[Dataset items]

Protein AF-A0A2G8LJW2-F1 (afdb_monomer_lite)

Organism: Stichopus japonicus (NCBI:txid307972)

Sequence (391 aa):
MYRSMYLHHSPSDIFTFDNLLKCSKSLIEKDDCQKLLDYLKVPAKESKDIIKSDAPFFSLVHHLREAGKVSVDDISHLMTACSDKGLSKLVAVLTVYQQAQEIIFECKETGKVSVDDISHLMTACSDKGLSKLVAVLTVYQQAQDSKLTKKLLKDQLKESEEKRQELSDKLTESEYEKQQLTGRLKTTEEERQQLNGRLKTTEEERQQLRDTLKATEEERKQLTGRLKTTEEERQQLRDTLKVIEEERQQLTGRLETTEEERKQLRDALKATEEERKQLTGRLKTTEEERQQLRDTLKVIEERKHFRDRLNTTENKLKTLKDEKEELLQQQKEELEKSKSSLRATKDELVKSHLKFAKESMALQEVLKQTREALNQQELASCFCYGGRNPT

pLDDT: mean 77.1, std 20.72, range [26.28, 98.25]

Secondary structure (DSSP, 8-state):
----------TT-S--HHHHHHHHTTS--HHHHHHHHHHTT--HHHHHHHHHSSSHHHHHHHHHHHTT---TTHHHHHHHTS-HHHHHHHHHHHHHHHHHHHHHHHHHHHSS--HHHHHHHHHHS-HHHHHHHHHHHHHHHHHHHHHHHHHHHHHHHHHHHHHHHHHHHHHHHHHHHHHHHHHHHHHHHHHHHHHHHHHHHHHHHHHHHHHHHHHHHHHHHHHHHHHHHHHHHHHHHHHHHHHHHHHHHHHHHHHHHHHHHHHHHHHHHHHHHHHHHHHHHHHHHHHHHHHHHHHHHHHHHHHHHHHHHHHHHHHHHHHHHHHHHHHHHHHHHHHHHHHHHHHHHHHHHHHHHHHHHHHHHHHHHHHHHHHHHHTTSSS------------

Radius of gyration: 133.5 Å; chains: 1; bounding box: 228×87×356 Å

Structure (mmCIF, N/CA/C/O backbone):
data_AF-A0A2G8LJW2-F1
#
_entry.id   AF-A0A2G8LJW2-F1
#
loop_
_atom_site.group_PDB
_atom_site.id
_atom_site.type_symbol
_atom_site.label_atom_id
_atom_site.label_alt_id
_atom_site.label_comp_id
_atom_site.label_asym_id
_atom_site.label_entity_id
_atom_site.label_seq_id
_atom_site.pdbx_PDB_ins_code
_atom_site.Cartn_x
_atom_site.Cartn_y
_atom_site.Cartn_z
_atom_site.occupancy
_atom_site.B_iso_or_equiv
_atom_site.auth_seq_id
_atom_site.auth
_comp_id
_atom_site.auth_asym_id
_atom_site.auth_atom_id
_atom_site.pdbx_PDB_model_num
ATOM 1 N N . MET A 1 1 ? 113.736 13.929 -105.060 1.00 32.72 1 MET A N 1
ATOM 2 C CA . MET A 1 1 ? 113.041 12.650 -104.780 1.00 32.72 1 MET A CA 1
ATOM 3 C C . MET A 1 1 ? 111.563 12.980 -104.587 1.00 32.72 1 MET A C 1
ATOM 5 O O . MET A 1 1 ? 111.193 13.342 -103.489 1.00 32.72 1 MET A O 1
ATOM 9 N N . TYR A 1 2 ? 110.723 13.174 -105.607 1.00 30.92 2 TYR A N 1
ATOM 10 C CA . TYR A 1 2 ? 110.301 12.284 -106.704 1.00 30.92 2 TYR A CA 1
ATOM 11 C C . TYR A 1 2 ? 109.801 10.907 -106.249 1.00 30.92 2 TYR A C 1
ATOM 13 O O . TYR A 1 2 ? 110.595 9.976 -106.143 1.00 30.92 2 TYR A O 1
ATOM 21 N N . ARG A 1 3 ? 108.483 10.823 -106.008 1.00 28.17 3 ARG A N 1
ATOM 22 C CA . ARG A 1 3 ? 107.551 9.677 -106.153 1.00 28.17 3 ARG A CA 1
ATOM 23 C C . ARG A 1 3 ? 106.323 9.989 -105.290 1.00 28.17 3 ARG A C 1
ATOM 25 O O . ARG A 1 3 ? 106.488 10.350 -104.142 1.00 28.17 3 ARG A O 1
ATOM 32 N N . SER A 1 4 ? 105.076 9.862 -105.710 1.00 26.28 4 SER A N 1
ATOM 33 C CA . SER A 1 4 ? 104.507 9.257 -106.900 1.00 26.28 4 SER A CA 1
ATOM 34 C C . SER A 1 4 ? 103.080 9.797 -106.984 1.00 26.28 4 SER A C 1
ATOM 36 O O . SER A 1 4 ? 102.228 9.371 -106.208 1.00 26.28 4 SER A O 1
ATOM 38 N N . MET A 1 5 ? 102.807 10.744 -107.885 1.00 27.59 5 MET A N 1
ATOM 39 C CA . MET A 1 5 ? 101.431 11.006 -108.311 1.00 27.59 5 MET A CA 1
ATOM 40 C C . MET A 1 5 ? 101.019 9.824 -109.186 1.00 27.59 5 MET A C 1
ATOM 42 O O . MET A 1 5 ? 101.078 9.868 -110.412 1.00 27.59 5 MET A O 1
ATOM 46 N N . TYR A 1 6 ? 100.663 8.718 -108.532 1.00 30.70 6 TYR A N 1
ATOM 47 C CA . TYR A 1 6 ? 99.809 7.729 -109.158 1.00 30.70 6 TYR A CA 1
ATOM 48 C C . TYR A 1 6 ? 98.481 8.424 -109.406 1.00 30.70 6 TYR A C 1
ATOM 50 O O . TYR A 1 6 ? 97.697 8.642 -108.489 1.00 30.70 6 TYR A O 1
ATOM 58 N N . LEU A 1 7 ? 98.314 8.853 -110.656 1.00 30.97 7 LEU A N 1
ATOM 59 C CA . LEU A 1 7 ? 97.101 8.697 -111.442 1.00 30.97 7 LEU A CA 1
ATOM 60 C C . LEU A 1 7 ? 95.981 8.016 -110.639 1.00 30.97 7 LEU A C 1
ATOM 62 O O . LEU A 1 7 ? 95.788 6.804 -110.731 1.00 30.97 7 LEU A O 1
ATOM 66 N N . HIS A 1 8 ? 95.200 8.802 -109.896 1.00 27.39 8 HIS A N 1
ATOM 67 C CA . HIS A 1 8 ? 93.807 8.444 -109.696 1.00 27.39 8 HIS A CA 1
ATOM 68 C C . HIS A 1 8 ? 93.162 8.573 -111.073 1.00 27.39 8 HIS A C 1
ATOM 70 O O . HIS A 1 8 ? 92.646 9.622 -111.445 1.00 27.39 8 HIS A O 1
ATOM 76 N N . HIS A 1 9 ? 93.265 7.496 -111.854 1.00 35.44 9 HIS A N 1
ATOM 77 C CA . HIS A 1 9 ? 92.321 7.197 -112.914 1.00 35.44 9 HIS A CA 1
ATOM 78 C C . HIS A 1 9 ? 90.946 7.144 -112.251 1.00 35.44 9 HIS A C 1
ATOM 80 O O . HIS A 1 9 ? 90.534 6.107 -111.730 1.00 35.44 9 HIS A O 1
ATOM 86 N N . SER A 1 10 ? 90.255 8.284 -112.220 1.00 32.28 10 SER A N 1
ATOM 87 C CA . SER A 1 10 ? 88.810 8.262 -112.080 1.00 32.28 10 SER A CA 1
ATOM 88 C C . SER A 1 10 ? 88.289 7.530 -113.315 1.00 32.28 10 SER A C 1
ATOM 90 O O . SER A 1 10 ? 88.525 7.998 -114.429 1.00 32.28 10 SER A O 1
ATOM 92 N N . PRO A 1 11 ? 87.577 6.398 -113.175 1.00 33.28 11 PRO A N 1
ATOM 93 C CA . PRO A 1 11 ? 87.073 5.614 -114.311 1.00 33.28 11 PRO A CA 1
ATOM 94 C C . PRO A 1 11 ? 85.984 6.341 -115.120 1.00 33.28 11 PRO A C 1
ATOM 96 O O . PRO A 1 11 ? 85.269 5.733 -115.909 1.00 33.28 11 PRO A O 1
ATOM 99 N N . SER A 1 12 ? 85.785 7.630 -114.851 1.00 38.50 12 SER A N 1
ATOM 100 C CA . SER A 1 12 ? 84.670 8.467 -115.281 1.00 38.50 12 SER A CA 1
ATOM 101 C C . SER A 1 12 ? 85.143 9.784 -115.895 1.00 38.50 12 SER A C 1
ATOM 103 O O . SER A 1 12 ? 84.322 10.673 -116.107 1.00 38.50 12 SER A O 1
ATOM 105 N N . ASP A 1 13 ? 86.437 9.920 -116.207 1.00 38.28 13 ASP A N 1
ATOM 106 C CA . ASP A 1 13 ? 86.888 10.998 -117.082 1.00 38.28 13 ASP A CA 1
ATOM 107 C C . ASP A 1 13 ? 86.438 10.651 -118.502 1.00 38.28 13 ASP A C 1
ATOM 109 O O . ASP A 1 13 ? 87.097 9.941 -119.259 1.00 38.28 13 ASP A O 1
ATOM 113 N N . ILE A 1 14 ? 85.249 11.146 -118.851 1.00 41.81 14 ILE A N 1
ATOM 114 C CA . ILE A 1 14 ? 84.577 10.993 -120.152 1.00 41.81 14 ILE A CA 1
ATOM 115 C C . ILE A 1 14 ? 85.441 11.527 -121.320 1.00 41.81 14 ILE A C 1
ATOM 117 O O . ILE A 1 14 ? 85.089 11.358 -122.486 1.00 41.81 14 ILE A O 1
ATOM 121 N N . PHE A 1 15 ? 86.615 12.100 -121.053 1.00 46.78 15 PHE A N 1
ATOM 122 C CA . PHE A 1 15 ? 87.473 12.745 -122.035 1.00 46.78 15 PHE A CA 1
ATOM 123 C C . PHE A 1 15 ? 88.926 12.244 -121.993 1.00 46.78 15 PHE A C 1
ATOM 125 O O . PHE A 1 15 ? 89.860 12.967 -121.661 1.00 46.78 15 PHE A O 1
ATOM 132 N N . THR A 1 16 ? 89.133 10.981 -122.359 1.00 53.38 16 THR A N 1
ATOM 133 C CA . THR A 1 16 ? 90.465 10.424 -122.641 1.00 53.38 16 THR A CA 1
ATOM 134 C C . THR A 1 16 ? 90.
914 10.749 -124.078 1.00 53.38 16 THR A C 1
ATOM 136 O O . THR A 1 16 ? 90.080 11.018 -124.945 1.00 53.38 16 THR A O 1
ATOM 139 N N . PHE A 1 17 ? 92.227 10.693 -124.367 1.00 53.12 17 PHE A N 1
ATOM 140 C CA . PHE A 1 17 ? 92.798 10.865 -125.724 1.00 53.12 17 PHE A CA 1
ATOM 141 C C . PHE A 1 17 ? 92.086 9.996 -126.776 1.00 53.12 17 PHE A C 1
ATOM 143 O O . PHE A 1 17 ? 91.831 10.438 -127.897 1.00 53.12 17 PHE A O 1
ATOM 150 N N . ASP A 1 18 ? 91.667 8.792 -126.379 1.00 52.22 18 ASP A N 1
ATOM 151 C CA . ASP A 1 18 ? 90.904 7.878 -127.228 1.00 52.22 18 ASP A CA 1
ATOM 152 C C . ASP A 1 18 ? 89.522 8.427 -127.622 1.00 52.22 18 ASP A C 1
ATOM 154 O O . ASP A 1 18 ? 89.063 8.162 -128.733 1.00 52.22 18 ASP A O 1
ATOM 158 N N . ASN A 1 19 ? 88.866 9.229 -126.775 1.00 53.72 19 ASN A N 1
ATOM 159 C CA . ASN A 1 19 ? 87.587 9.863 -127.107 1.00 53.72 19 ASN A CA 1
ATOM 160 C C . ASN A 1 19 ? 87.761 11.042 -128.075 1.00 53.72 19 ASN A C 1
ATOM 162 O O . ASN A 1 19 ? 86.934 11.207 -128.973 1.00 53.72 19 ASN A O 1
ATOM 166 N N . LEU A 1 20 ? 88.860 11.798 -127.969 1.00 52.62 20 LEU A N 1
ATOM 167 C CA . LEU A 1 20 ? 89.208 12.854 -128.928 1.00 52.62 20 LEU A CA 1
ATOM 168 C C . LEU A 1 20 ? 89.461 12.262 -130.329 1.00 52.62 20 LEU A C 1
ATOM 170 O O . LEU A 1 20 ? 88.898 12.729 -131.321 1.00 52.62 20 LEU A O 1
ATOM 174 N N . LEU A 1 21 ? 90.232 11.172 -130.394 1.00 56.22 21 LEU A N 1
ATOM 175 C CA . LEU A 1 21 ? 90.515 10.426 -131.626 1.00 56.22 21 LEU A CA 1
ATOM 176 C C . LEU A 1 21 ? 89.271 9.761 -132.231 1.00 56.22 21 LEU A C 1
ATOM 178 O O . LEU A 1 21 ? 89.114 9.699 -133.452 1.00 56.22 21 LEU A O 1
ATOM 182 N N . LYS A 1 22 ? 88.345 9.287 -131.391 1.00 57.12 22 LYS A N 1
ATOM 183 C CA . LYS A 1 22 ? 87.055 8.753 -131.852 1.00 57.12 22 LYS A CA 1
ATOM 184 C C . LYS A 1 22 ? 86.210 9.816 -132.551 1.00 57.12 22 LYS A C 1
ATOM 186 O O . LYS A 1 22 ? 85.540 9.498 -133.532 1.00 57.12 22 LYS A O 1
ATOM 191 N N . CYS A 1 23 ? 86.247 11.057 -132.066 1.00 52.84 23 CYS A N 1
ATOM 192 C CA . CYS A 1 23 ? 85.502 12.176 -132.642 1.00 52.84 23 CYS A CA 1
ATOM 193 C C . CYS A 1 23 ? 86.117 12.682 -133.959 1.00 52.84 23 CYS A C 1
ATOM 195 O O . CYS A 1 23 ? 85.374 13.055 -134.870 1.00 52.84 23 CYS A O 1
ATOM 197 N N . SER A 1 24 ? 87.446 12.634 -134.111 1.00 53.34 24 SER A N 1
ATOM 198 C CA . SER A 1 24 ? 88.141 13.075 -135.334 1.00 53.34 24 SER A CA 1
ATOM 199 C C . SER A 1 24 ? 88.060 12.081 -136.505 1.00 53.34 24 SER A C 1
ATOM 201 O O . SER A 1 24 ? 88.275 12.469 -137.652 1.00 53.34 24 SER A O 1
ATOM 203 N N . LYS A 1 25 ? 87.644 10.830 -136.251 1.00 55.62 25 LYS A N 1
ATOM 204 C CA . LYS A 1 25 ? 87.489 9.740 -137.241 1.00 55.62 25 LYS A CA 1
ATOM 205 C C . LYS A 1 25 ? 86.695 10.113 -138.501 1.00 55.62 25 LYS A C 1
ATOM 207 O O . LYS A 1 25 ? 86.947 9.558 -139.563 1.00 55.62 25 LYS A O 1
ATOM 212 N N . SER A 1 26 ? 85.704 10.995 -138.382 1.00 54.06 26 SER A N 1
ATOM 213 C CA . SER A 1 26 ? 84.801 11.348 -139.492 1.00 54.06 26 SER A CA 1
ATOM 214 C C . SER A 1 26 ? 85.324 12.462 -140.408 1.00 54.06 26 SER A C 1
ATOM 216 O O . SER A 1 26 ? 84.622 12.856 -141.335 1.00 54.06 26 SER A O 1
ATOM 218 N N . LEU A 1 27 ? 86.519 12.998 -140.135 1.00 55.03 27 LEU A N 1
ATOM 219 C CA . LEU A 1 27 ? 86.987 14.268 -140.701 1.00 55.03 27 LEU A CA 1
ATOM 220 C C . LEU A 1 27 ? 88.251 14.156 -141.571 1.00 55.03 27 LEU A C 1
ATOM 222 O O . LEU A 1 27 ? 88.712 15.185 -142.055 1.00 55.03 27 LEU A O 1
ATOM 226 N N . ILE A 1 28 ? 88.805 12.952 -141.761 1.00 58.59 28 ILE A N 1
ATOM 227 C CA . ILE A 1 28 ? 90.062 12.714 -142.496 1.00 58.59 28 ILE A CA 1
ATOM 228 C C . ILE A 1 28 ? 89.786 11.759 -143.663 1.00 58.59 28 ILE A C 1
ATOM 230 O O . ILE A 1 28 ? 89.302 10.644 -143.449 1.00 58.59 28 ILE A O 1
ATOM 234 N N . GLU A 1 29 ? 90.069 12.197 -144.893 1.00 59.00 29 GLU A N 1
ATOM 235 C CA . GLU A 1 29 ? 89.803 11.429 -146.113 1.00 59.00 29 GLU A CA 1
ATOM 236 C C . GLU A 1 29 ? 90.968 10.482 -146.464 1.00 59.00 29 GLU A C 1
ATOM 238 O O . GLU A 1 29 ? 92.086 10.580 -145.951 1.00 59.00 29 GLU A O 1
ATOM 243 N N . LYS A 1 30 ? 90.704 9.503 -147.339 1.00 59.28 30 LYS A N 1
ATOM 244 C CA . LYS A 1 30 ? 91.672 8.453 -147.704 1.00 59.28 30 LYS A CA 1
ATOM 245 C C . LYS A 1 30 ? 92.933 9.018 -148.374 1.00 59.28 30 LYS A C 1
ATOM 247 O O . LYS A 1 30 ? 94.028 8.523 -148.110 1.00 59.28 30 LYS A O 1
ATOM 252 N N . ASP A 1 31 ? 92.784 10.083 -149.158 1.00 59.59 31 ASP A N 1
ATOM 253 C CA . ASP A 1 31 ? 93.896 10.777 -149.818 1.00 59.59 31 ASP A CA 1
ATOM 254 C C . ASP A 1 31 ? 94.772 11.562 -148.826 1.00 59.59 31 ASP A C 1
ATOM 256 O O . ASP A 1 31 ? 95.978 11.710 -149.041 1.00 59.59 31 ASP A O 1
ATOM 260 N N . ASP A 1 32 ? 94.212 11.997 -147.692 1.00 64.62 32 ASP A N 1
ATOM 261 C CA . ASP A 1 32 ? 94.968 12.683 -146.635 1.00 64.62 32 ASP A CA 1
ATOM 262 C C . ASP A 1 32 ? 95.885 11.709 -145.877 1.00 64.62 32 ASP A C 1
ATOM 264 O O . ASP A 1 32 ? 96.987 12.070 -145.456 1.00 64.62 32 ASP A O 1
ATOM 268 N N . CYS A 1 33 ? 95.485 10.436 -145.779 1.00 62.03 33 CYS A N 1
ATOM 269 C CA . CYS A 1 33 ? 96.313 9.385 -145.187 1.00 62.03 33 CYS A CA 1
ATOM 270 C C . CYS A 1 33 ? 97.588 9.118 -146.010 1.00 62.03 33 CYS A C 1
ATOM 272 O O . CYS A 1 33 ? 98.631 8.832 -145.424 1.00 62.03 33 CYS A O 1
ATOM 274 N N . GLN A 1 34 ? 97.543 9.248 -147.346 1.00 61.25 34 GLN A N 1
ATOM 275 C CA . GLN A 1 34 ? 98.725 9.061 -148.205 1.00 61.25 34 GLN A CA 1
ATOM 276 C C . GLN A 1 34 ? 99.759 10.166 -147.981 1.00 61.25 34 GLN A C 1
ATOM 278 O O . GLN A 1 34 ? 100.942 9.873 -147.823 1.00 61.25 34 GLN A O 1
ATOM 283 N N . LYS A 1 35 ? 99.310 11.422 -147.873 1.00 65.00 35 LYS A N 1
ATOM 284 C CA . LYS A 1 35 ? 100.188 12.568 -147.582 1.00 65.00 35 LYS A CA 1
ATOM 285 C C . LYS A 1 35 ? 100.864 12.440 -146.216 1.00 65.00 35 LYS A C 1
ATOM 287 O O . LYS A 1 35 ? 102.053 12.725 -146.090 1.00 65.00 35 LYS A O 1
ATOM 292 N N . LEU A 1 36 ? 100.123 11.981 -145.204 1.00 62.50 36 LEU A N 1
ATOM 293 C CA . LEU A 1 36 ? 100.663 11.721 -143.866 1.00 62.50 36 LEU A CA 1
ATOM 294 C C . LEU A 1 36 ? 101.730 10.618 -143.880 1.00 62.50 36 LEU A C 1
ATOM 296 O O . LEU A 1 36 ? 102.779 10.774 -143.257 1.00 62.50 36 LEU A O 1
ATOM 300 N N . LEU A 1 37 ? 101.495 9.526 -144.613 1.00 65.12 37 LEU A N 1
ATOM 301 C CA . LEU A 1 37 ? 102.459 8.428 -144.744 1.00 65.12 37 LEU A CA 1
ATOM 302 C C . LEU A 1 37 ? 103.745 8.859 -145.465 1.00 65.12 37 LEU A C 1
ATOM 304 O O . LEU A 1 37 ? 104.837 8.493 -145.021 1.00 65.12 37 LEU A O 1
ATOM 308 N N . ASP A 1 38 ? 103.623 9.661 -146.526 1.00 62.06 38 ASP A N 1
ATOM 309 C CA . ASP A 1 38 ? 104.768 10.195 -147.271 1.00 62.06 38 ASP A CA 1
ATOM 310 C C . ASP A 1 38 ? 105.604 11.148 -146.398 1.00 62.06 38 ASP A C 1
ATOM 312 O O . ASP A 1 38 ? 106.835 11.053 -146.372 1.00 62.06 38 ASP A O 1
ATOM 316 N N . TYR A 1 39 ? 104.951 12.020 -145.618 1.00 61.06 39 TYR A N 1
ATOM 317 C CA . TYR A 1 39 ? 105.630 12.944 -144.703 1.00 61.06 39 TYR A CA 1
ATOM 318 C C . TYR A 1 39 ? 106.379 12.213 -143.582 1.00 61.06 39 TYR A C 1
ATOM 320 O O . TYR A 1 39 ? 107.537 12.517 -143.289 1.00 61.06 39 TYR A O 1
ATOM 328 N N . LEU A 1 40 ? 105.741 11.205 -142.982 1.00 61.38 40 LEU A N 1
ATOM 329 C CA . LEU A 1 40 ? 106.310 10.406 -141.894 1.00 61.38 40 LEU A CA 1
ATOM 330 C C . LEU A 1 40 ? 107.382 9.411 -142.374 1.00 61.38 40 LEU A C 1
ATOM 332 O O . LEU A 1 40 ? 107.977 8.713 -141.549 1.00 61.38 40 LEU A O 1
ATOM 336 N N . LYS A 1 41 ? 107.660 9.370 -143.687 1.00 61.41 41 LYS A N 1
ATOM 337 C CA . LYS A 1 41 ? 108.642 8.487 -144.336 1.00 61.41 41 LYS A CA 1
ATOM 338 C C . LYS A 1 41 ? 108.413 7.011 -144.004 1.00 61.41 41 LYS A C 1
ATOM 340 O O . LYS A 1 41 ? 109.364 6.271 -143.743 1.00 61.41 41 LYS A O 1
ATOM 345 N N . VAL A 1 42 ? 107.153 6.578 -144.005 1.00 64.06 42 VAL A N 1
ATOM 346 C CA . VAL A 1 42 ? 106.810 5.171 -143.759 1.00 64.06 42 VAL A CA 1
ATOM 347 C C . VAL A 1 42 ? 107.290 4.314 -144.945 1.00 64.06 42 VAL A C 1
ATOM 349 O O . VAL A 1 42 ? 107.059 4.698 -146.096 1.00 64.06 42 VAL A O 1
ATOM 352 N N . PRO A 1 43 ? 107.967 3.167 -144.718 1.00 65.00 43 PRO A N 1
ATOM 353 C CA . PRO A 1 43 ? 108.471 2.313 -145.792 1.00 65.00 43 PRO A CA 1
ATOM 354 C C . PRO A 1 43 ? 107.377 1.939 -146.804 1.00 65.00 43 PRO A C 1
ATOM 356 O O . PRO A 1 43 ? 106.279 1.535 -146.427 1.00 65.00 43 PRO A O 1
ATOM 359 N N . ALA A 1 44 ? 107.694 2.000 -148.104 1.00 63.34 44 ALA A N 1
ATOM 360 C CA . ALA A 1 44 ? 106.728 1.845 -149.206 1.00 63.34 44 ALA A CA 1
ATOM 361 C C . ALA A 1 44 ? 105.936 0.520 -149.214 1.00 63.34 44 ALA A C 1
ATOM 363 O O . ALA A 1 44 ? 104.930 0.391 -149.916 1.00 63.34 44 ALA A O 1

▶ [What to produce] Transcribe the records above from the line holding "ATOM 228 C C" down to the line holding "ATOM 243 N N", inclusive, without adding anything.

▶ [Task result]
ATOM 228 C C . ILE A 1 28 ? 89.786 11.759 -143.663 1.00 58.59 28 ILE A C 1
ATOM 230 O O . ILE A 1 28 ? 89.302 10.644 -143.449 1.00 58.59 28 ILE A O 1
ATOM 234 N N . GLU A 1 29 ? 90.069 12.197 -144.893 1.00 59.00 29 GLU A N 1
ATOM 235 C CA . GLU A 1 29 ? 89.803 11.429 -146.113 1.00 59.00 29 GLU A CA 1
ATOM 236 C C . GLU A 1 29 ? 90.968 10.482 -146.464 1.00 59.00 29 GLU A C 1
ATOM 238 O O . GLU A 1 29 ? 92.086 10.580 -145.951 1.00 59.00 29 GLU A O 1
ATOM 243 N N . LYS A 1 30 ? 90.704 9.503 -147.339 1.00 59.28 30 LYS A N 1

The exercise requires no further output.